Kronach — Da war die Freude groß! Der Stolz stand den Jungen und Mädchen am Dienstag buchstäblich ins Gesicht geschrieben. Als sich dann auch noch ein "echter" Bürgermeister zur kleinen Feierstunde dazugesellte, um den Wasserratten der Lucas-Cranach-Schule höchstpersönlich ihre Urkunden beziehungsweise Pässe zu überreichen, kamen diese aus dem Strahlen gar nicht mehr heraus. Damit sind sie nun auch ganz offiziell "Sichere Schwimmer".

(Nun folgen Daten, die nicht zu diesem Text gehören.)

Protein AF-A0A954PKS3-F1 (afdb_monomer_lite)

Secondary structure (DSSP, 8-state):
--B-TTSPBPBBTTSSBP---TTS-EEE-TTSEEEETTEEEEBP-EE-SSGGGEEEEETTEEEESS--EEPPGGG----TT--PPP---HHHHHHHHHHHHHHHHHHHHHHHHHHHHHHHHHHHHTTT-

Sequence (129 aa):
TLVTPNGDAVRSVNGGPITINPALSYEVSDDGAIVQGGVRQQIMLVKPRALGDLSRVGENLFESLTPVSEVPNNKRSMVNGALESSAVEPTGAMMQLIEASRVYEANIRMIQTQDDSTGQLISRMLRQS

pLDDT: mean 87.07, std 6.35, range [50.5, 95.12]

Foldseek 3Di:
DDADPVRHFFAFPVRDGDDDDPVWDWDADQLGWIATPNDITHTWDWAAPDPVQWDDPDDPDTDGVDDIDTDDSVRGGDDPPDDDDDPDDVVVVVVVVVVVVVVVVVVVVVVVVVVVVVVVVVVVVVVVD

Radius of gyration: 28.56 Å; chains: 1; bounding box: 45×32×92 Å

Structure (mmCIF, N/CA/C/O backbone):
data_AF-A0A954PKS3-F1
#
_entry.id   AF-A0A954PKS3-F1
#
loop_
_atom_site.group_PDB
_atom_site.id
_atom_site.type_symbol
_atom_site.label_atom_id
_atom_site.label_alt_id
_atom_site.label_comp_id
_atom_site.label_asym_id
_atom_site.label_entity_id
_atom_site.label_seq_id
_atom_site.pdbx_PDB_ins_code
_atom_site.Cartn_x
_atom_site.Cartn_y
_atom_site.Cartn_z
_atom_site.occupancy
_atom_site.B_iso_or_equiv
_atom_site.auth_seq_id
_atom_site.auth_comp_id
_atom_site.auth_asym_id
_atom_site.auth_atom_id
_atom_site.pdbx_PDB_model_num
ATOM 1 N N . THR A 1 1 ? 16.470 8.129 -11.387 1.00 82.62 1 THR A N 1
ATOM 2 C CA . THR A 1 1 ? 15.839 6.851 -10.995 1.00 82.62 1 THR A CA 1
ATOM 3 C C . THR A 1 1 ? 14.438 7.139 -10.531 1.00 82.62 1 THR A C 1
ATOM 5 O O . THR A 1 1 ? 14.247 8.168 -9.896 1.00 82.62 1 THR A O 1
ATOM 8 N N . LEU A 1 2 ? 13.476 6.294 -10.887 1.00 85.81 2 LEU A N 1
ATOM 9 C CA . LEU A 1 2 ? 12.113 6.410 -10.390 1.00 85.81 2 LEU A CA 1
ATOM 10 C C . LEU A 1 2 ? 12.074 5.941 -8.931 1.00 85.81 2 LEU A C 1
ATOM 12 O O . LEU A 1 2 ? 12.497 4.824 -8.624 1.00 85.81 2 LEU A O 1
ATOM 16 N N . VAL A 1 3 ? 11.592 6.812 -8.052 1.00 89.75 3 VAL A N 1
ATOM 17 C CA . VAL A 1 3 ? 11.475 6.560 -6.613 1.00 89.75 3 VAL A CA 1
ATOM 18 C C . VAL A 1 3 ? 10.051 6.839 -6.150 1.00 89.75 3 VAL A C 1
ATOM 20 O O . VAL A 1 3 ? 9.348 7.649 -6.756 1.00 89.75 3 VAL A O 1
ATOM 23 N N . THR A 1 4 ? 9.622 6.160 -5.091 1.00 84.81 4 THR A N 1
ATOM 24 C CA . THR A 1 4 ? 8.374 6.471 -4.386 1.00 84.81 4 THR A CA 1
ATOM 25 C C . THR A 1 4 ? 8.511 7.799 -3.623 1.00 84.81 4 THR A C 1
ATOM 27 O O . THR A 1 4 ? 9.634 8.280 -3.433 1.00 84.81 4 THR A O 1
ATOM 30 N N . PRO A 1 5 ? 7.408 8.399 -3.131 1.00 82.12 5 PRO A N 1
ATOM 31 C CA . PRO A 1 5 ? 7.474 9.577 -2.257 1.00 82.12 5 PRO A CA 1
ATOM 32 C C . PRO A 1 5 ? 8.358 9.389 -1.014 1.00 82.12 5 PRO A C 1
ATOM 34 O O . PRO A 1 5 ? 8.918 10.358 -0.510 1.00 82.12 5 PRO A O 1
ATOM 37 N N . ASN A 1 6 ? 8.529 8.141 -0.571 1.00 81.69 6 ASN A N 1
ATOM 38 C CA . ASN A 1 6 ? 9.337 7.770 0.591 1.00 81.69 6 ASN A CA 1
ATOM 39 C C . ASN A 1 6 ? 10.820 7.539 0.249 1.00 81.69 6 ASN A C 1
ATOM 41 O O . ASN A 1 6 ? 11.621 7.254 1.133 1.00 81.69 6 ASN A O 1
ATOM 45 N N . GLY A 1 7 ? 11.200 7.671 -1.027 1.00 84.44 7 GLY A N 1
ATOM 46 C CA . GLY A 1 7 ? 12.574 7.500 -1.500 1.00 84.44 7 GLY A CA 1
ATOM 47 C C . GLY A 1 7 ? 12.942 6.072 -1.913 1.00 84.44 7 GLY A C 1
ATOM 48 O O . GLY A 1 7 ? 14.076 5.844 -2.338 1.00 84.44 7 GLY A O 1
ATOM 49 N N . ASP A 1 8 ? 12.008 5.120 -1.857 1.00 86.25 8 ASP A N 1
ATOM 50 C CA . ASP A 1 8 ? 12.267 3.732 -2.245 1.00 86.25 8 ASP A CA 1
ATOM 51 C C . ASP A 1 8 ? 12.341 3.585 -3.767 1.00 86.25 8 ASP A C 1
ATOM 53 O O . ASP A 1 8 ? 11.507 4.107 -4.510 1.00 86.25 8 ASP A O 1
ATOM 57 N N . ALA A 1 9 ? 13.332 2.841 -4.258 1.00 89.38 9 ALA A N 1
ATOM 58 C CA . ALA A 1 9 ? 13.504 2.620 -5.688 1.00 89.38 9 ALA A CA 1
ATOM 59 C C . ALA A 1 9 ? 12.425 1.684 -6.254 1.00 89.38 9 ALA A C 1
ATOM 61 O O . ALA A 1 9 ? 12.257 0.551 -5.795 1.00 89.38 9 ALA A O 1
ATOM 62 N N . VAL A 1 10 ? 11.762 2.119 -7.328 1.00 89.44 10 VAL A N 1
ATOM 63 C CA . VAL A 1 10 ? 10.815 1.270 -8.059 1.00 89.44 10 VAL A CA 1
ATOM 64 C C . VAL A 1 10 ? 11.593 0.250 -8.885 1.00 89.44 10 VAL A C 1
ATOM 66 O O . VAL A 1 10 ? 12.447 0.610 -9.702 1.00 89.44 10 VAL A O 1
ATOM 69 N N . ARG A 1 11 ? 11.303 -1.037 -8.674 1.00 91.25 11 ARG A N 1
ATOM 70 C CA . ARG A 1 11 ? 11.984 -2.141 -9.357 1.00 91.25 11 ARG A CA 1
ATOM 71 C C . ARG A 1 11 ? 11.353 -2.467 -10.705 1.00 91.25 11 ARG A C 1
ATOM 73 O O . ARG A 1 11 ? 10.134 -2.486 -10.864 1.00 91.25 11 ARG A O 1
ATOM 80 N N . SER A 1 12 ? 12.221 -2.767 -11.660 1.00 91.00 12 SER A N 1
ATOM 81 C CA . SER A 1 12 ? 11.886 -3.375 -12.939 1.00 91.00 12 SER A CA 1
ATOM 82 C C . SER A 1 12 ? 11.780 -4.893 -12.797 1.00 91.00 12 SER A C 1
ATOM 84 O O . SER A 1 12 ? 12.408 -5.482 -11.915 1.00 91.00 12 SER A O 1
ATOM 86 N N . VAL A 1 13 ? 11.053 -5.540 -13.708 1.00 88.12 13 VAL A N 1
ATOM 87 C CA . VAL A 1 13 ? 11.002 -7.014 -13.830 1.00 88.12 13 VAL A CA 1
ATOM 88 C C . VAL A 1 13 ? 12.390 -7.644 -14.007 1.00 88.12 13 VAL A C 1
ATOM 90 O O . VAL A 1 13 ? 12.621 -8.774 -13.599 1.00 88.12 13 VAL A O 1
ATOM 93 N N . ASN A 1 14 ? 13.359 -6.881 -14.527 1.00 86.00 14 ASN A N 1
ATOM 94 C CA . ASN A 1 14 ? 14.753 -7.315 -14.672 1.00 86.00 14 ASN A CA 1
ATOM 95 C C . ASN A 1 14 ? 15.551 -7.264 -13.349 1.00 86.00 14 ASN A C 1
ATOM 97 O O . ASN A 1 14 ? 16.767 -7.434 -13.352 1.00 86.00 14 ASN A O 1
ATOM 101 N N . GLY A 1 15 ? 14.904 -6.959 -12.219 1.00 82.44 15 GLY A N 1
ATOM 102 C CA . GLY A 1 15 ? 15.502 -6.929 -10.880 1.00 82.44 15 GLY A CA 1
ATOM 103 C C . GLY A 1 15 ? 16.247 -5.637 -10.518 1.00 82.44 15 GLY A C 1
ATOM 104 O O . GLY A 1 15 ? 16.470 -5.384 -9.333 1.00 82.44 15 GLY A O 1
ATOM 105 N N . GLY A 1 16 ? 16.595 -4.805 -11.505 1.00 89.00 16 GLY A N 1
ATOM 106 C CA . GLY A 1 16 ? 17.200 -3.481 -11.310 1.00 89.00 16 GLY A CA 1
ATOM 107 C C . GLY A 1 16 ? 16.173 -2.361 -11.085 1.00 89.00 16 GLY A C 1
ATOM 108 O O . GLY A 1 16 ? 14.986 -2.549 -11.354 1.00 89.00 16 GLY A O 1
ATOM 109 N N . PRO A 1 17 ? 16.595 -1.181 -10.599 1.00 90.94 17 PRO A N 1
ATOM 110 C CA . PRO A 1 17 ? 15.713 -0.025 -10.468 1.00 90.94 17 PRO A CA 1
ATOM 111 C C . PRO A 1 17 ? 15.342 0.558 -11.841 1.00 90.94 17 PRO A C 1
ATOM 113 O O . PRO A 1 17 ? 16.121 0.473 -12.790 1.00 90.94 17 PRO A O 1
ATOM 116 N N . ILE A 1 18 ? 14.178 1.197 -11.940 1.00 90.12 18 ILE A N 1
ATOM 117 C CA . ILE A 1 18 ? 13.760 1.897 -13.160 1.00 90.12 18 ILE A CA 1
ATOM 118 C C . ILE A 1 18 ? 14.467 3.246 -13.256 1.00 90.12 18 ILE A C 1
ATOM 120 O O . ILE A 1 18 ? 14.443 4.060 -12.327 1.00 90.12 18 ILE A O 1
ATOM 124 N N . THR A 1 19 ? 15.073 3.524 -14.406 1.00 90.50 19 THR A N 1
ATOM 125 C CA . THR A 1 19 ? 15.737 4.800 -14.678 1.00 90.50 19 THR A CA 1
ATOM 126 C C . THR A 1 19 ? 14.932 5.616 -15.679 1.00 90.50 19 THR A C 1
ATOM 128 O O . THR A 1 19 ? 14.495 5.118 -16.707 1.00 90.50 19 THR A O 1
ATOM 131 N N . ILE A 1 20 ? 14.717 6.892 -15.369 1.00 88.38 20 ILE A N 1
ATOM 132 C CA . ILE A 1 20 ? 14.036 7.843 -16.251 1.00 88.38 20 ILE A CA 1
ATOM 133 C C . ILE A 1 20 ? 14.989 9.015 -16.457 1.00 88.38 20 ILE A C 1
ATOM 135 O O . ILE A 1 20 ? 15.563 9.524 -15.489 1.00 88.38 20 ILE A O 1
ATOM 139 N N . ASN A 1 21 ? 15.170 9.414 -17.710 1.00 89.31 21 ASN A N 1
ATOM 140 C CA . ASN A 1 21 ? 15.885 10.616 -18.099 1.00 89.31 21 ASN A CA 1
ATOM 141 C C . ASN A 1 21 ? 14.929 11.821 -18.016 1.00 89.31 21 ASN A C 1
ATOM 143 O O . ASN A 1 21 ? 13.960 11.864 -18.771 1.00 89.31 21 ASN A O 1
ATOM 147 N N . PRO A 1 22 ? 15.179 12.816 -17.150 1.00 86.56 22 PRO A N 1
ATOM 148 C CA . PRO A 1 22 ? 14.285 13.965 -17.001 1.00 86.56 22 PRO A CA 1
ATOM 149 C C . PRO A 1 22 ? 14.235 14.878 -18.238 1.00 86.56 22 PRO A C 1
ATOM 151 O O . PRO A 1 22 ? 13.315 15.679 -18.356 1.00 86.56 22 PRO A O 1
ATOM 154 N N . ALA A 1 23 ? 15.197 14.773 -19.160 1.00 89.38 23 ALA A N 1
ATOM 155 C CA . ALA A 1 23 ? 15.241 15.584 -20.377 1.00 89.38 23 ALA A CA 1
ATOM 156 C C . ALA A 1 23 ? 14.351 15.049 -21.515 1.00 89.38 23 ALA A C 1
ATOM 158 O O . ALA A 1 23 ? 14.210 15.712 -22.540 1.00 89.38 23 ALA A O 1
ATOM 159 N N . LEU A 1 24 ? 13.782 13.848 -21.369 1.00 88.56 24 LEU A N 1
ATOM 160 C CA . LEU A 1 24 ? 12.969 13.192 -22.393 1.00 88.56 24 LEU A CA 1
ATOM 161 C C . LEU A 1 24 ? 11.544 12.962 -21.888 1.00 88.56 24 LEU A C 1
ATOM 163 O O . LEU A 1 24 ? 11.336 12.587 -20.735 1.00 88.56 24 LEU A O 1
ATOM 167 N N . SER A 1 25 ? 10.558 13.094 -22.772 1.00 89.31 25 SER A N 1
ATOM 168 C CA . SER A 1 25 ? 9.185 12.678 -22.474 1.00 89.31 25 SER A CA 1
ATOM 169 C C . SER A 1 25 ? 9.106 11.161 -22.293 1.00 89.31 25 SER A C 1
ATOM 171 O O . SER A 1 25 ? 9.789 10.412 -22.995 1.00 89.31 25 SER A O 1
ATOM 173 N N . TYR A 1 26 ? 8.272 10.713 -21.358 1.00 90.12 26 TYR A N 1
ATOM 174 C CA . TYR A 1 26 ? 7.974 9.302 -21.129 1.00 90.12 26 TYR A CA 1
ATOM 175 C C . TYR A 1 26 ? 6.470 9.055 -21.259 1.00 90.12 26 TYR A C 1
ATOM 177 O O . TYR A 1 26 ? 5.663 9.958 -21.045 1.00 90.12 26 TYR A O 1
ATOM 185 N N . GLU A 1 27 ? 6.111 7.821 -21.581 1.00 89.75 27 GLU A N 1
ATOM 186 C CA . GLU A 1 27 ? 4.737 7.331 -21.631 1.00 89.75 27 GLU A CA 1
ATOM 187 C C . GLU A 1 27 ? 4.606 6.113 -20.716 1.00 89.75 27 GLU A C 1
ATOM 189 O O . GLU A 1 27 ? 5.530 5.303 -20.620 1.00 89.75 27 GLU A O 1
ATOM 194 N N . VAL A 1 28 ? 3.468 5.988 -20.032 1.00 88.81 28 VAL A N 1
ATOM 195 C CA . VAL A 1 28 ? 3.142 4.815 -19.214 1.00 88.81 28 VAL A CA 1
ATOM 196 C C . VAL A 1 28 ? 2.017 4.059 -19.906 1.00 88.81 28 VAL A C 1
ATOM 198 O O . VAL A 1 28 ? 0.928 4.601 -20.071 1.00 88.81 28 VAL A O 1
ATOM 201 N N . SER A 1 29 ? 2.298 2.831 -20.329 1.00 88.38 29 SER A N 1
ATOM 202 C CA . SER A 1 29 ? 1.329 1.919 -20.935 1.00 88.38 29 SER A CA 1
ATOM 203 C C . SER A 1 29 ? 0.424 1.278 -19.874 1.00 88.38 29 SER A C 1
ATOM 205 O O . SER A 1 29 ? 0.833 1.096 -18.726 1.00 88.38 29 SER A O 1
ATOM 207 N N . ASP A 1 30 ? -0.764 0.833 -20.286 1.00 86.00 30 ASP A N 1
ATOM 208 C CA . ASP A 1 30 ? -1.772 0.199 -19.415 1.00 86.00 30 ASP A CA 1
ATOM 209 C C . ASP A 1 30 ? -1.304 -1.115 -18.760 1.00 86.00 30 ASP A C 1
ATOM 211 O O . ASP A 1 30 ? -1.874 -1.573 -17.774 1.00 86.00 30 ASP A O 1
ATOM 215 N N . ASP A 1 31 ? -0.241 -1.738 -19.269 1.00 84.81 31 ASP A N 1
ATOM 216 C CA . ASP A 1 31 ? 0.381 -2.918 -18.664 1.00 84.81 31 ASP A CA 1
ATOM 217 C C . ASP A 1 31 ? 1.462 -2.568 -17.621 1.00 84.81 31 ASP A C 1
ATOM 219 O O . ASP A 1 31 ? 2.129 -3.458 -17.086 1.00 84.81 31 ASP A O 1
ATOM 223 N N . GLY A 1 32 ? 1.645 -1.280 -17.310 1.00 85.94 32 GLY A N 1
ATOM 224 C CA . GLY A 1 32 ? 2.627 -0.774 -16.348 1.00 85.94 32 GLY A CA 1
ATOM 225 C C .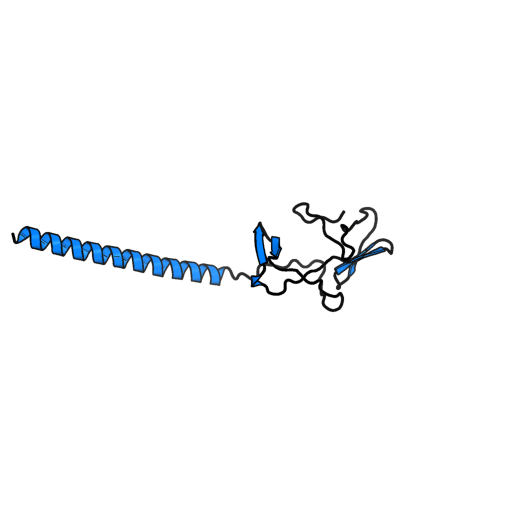 GLY A 1 32 ? 4.046 -0.651 -16.905 1.00 85.94 32 GLY A C 1
ATOM 226 O O . GLY A 1 32 ? 5.017 -0.648 -16.141 1.00 85.94 32 GLY A O 1
ATOM 227 N N . ALA A 1 33 ? 4.192 -0.606 -18.229 1.00 90.19 33 ALA A N 1
ATOM 228 C CA . ALA A 1 33 ? 5.468 -0.325 -18.867 1.00 90.19 33 ALA A CA 1
ATOM 229 C C . ALA A 1 33 ? 5.693 1.178 -19.029 1.00 90.19 33 ALA A C 1
ATOM 231 O O . ALA A 1 33 ? 4.804 1.912 -19.444 1.00 90.19 33 ALA A O 1
ATOM 232 N N . ILE A 1 34 ? 6.916 1.618 -18.770 1.00 90.69 34 ILE A N 1
ATOM 233 C CA . ILE A 1 34 ? 7.381 2.980 -18.999 1.00 90.69 34 ILE A CA 1
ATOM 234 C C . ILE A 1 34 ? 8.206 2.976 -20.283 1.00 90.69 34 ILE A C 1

Ein Drittel der Grundschüler verlässt die Schule, ohne sicher schwimmen zu können. Das gilt jedoch nicht für die Lucas-Cranach-Schule, an der es in der vierten Jahrgangstufe gerade einmal noch zwei nichtsichere Schwimmer gibt. Dies ist maßgeblich das Ergebnis des Projekts "Sichere Schimmer", an der die Grundschule seit vier Jahren und damit seit Anbeginn teilnimmt. Die Präventionsaktion war im Schuljahr 2013/2014 von der DLRG-Jugend Bayern mit der AOK Bayern und dem bayerischen Gesundheitsministerium gestartet worden.
Das Projekt ist eine echte Erfolgsgeschichte: Bislang erreichten über drei Viertel der Dritt- und Viertklässler am Ende der Pilotphase das Jugendschwimmabzeichen in Bronze und wurden so zu sicheren Schwimmern. Diese beeindruckende Zahl wurde in Kronach noch getoppt. So konnte wieder ein ganzer Schwung an Seepferdchen, Bronzenen, Silbernen und Goldenen Abzeichen und sogar zwei Juniorretter-Abzeichen übergeben werden. Der Juniorretter ist der "erste große Schein" bei der DLRG, den man ab dem 10. Lebensjahr erwerben kann.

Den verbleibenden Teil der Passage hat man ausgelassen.